In 2018, it’s another era for the Black Eyed Peas, one that looks a lot like where they started. But in a time of so much challenging, inventive hip hop – and terrible divisions in American society – where do the Peas fit in? The top of the pop charts, the front lines of activism, or somewhere in between?

They have penned some of the stickiest pop-radio staples of the decade, but the Black Eyed Peas’ time away proved formative for how its members wanted to reset the band – and how they wanted to respond to the changes in America. “Athletes have been standing up more than musicians,” will.i.am says. “We have to start standing up too.”

Seven years is an eternity in pop music, but the Peas were far from idle. After performing at the 2011 Super Bowl half-time show, will.i.am released a solo record, Taboo overcame cancer and protested the construction of an oil pipeline on the Standing Rock Sioux Reservation in the US, and apl.de.ap opened schools in his native Philippines.

apl.de.ap, Taboo and will.i.am have released the first Black Eyed Peas single in seven years.
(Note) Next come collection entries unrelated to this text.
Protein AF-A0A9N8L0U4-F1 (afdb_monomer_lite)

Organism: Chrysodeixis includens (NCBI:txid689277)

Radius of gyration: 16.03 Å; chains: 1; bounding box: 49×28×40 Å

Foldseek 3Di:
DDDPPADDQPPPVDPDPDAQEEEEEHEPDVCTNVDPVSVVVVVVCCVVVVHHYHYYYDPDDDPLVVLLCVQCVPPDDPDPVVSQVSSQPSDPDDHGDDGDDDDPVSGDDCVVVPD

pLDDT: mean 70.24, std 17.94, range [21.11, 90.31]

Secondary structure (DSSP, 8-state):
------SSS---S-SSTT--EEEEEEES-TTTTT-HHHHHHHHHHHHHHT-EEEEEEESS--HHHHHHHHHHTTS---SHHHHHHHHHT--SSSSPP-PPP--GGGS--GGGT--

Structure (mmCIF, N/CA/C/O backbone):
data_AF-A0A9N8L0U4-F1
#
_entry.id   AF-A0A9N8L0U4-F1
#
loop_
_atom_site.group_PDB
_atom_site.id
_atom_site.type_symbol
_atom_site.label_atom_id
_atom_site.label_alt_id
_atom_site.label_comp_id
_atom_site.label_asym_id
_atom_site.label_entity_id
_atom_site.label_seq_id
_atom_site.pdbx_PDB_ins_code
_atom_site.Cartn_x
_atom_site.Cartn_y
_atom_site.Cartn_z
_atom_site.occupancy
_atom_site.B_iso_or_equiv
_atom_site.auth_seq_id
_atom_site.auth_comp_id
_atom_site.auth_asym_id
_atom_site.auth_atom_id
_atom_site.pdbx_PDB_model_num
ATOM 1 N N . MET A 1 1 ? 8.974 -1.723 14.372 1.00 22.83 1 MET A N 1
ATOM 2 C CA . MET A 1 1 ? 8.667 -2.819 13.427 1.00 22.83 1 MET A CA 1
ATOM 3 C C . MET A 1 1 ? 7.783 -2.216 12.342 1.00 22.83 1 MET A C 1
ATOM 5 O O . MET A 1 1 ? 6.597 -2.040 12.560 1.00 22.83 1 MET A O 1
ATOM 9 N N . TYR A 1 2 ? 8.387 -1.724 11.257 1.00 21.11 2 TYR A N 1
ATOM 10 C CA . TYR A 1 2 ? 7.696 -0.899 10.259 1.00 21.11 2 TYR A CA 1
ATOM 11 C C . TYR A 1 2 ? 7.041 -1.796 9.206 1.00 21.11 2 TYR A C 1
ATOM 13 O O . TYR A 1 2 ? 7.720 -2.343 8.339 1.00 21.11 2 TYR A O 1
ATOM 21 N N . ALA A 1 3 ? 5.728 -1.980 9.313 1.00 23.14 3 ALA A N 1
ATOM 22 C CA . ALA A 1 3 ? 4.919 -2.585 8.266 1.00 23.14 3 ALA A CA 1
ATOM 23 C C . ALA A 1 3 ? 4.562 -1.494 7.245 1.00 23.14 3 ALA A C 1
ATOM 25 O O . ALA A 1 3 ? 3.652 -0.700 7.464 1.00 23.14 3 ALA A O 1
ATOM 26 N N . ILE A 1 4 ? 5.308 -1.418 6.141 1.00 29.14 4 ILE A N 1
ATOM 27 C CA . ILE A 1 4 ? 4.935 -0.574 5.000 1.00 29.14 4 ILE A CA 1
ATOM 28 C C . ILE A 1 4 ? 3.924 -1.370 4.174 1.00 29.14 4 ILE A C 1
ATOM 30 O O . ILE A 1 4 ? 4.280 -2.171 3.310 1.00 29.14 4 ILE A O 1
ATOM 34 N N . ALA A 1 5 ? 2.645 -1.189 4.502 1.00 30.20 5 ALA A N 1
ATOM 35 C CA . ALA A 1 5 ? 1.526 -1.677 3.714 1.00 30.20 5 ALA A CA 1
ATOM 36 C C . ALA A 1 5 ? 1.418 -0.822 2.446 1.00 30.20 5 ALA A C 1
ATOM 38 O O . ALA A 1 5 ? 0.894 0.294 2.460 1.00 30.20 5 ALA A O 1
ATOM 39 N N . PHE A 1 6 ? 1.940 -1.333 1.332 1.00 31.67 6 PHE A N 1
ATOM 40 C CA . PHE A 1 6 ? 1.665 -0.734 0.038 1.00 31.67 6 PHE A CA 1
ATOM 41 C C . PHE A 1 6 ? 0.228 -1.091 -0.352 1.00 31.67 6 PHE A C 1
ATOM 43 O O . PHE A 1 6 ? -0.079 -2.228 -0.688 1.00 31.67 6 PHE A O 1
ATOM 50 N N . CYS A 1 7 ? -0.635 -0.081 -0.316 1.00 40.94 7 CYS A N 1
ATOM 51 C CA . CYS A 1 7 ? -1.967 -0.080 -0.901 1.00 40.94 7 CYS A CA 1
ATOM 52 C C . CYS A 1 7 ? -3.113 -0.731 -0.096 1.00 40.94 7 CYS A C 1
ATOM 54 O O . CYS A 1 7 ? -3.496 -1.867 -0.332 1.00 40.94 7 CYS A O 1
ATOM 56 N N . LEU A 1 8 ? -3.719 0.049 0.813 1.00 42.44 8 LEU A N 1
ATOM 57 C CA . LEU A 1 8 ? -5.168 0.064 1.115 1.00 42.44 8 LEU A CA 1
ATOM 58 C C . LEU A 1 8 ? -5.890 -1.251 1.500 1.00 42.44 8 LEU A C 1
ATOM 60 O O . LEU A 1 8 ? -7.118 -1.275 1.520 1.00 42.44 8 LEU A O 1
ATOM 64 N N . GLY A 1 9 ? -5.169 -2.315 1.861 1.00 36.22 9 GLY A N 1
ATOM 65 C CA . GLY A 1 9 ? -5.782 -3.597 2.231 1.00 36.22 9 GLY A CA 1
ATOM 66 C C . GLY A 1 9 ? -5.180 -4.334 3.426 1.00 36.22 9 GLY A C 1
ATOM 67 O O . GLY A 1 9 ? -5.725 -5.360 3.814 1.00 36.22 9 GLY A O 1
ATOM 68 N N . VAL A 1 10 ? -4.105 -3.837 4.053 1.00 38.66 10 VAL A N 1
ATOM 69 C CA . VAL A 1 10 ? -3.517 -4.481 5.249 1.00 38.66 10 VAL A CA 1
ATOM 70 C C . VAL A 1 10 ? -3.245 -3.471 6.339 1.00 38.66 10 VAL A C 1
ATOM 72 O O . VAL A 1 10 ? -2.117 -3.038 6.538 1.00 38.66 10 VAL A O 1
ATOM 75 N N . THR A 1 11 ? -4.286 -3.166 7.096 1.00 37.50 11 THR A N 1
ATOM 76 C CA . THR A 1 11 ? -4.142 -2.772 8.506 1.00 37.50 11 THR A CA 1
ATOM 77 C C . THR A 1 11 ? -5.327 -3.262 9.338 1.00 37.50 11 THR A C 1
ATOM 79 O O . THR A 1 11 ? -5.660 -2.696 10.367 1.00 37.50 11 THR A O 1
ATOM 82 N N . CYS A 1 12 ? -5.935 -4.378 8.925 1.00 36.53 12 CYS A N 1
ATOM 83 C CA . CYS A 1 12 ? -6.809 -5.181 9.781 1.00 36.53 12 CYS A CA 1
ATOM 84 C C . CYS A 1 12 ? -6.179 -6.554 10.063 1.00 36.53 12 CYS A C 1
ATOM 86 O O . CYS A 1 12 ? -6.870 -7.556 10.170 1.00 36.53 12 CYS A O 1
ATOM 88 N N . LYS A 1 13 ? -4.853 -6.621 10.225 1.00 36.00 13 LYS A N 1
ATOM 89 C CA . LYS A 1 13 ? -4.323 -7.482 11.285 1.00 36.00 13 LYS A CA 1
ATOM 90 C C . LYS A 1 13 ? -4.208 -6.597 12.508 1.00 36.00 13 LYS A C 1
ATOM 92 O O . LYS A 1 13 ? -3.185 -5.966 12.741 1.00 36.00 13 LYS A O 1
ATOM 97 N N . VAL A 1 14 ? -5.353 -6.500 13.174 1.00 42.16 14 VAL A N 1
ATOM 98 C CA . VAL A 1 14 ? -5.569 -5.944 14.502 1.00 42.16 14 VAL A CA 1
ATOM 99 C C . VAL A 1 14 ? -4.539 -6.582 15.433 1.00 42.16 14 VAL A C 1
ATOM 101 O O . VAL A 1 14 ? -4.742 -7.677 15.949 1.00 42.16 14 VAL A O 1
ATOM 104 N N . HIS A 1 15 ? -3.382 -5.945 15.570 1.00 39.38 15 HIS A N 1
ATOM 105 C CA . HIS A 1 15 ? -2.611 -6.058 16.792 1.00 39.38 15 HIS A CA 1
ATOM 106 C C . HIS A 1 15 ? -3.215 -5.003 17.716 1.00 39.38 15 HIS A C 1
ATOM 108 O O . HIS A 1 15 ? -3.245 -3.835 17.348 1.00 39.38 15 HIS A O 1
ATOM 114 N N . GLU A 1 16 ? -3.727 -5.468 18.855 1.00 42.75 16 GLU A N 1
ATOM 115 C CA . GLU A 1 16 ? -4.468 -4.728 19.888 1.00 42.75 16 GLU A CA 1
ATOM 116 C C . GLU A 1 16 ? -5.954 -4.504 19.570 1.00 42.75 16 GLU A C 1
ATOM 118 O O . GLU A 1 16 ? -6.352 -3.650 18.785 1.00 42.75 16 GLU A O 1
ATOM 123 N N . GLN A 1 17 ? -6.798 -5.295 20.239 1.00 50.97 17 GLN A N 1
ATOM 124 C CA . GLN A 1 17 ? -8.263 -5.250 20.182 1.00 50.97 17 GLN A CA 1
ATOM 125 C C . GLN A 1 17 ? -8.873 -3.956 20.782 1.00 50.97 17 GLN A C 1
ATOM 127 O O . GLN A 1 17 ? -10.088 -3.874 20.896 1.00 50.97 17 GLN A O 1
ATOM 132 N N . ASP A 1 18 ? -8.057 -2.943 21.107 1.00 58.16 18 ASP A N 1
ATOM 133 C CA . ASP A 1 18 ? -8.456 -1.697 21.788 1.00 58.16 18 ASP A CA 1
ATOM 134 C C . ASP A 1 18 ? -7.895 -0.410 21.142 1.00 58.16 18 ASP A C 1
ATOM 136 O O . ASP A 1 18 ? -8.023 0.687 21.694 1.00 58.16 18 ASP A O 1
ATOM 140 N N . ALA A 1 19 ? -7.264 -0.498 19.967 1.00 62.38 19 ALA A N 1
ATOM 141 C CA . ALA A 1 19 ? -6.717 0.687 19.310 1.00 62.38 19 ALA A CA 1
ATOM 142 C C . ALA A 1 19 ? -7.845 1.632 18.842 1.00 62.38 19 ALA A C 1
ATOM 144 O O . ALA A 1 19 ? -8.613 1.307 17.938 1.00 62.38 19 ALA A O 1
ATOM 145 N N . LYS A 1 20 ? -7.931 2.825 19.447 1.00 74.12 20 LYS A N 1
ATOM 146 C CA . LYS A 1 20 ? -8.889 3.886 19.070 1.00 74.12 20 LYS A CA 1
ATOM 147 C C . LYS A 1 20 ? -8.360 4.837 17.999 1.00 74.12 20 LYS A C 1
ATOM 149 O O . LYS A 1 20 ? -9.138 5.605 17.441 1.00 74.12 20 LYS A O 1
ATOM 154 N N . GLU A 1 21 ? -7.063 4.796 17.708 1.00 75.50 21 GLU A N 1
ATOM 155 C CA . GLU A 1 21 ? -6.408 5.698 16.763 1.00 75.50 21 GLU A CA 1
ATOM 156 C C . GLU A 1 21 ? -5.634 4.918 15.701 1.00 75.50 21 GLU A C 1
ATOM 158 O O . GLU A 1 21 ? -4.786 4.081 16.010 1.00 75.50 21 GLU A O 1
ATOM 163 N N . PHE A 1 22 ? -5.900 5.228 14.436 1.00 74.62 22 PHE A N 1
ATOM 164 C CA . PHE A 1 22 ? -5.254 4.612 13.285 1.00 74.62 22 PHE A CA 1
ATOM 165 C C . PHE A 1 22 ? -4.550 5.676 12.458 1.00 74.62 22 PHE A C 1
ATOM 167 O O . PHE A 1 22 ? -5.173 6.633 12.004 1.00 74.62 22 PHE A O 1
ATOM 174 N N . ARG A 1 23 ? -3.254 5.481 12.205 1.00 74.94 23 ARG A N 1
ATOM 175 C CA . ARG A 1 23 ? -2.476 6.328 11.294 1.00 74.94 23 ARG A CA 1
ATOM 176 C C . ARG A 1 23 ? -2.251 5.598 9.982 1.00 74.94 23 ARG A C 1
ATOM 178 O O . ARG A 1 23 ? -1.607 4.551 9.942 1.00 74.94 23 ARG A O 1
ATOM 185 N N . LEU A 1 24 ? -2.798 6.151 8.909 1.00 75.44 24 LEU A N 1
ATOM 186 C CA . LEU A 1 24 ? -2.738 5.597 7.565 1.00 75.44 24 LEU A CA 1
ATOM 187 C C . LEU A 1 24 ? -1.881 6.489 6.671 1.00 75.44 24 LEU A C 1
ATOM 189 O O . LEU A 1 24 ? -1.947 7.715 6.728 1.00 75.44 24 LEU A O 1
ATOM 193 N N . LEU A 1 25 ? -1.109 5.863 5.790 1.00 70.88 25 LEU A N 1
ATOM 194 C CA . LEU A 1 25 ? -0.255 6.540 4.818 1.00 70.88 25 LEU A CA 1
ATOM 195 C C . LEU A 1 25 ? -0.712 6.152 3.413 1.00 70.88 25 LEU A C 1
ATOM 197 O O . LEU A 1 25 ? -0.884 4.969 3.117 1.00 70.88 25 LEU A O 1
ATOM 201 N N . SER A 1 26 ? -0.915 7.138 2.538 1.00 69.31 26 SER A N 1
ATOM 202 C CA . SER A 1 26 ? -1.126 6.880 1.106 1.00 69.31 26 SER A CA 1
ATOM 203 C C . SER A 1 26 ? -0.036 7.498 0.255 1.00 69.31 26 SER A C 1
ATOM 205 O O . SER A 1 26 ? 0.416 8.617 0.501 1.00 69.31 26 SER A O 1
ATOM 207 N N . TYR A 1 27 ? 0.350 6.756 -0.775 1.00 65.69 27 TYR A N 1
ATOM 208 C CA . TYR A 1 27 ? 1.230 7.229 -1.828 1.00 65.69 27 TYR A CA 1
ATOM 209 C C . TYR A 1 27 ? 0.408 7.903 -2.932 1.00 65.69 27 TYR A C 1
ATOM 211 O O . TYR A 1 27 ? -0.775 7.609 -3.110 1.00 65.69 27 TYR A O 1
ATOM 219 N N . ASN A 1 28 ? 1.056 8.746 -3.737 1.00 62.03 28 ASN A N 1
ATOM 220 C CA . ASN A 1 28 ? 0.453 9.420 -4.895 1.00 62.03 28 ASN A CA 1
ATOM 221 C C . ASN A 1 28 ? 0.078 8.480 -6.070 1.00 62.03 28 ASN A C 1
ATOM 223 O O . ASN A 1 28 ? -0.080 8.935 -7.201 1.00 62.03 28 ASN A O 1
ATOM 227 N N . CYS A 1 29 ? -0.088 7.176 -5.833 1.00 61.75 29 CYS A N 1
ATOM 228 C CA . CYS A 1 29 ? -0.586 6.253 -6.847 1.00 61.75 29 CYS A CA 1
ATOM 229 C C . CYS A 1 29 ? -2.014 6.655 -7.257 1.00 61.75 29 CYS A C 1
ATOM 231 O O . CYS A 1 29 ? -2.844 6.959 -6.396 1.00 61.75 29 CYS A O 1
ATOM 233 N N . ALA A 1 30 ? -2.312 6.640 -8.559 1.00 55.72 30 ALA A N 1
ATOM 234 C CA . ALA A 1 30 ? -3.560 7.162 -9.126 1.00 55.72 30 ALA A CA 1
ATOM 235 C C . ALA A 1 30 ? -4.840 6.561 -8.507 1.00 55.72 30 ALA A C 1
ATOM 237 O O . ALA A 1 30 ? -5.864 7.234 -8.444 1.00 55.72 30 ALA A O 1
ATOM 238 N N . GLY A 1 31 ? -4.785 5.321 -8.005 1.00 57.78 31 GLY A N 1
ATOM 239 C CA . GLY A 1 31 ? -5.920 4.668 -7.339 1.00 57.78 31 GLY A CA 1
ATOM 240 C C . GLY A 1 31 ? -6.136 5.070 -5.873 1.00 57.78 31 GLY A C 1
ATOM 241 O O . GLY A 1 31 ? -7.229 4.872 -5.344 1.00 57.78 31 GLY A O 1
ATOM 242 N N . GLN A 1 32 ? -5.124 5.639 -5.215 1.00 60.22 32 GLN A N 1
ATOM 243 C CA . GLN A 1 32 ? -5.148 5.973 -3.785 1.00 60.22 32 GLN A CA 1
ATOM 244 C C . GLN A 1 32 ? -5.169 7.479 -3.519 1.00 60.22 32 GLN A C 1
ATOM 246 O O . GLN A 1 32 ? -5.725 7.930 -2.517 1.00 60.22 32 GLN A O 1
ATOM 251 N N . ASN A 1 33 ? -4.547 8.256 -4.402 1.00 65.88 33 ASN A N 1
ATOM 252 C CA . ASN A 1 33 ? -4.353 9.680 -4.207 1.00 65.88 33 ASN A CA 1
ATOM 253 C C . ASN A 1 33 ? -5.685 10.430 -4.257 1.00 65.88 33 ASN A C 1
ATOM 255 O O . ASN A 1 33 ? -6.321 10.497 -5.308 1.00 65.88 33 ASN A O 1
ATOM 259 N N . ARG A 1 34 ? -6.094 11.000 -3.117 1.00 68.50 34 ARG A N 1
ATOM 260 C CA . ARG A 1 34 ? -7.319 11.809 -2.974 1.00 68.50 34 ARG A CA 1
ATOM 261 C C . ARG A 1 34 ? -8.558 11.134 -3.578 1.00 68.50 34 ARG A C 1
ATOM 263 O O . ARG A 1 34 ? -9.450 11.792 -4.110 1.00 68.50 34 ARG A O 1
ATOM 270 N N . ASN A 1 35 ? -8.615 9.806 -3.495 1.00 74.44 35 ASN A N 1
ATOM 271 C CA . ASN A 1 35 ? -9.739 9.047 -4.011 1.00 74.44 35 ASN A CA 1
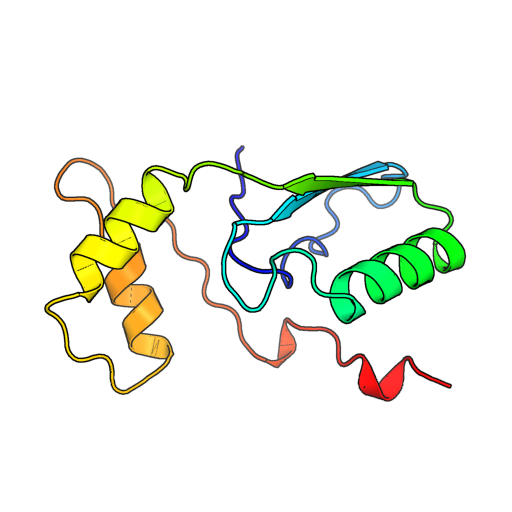ATOM 272 C C . ASN A 1 35 ? -10.951 9.235 -3.085 1.00 74.44 35 ASN A C 1
ATOM 274 O O . ASN A 1 35 ? -10.920 8.839 -1.918 1.00 74.44 35 ASN A O 1
ATOM 278 N N . ARG A 1 36 ? -12.037 9.806 -3.620 1.00 75.38 36 ARG A N 1
ATOM 279 C CA . ARG A 1 36 ? -13.284 10.037 -2.872 1.00 75.38 36 ARG A CA 1
ATOM 280 C C . ARG A 1 36 ? -13.826 8.772 -2.206 1.00 75.38 36 ARG A C 1
ATOM 282 O O . ARG A 1 36 ? -14.315 8.849 -1.090 1.00 75.38 36 ARG A O 1
ATOM 289 N N . PHE A 1 37 ? -13.690 7.611 -2.849 1.00 73.56 37 PHE A N 1
ATOM 290 C CA . PHE A 1 37 ? -14.191 6.343 -2.317 1.00 73.56 37 PHE A CA 1
ATOM 291 C C . PHE A 1 37 ? -13.395 5.890 -1.091 1.00 73.56 37 PHE A C 1
ATOM 293 O O . PHE A 1 37 ? -13.973 5.383 -0.137 1.00 73.56 37 PHE A O 1
ATOM 300 N N . VAL A 1 38 ? -12.082 6.135 -1.088 1.00 74.62 38 VAL A N 1
ATOM 301 C CA . VAL A 1 38 ? -11.196 5.859 0.053 1.00 74.62 38 VAL A CA 1
ATOM 302 C C . VAL A 1 38 ? -11.528 6.778 1.226 1.00 74.62 38 VAL A C 1
ATOM 304 O O . VAL A 1 38 ? -11.608 6.327 2.364 1.00 74.62 38 VAL A O 1
ATOM 307 N N . PHE A 1 39 ? -11.776 8.058 0.950 1.00 80.69 39 PHE A N 1
ATOM 308 C CA . PHE A 1 39 ? -12.172 9.007 1.985 1.00 80.69 39 PHE A CA 1
ATOM 309 C C . PHE A 1 39 ? -13.533 8.648 2.600 1.00 80.69 39 PHE A C 1
ATOM 311 O O . PHE A 1 39 ? -13.646 8.552 3.819 1.00 80.69 39 PHE A O 1
ATOM 318 N N . THR A 1 40 ? -14.548 8.376 1.771 1.00 77.81 40 THR A N 1
ATOM 319 C CA . THR A 1 40 ? -15.869 7.927 2.244 1.00 77.81 40 THR A CA 1
ATOM 320 C C . THR A 1 40 ? -15.756 6.658 3.084 1.00 77.81 40 THR A C 1
ATOM 322 O O . THR A 1 40 ? -16.392 6.553 4.129 1.00 77.81 40 THR A O 1
ATOM 325 N N . PHE A 1 41 ? -14.902 5.721 2.674 1.00 78.44 41 PHE A N 1
ATOM 326 C CA . PHE A 1 41 ? -14.632 4.503 3.425 1.00 78.44 41 PHE A CA 1
ATOM 327 C C . PHE A 1 41 ? -14.083 4.782 4.833 1.00 78.44 41 PHE A C 1
ATOM 329 O O . PHE A 1 41 ? -14.611 4.241 5.806 1.00 78.44 41 PHE A O 1
ATOM 336 N N . TYR A 1 42 ? -13.086 5.662 4.962 1.00 79.25 42 TYR A N 1
ATOM 337 C CA . TYR A 1 42 ? -12.546 6.036 6.272 1.00 79.25 42 TYR A CA 1
ATOM 338 C C . TYR A 1 42 ? -13.598 6.680 7.167 1.00 79.25 42 TYR A C 1
ATOM 340 O O . TYR A 1 42 ? -13.702 6.307 8.332 1.00 79.25 42 TYR A O 1
ATOM 348 N N . VAL A 1 43 ? -14.427 7.574 6.626 1.00 82.00 43 VAL A N 1
ATOM 349 C CA . VAL A 1 43 ? -15.514 8.205 7.389 1.00 82.00 43 VAL A CA 1
ATOM 350 C C . VAL A 1 43 ? -16.522 7.161 7.879 1.00 82.00 43 VAL A C 1
ATOM 352 O O . VAL A 1 43 ? -16.896 7.170 9.051 1.00 82.00 43 VAL A O 1
ATOM 355 N N . CYS A 1 44 ? -16.929 6.220 7.020 1.00 79.44 44 CYS A N 1
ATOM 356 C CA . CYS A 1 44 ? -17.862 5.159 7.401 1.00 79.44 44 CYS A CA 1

Photo: TNS

“From me beating cancer and going to Standing Rock, to Ap’s work in the Philippines, all of this has been a preparation for a bigger fight,” says Taboo.

Street Livin’ is indeed a hard-left turn from the act’s glossy, raved-up pop tunes. Built around a mournful jazz sample, it’s a forthright indictment of institutional racism in America that feels like an honest shot at matching the poetry and vitality of Kendrick Lamar.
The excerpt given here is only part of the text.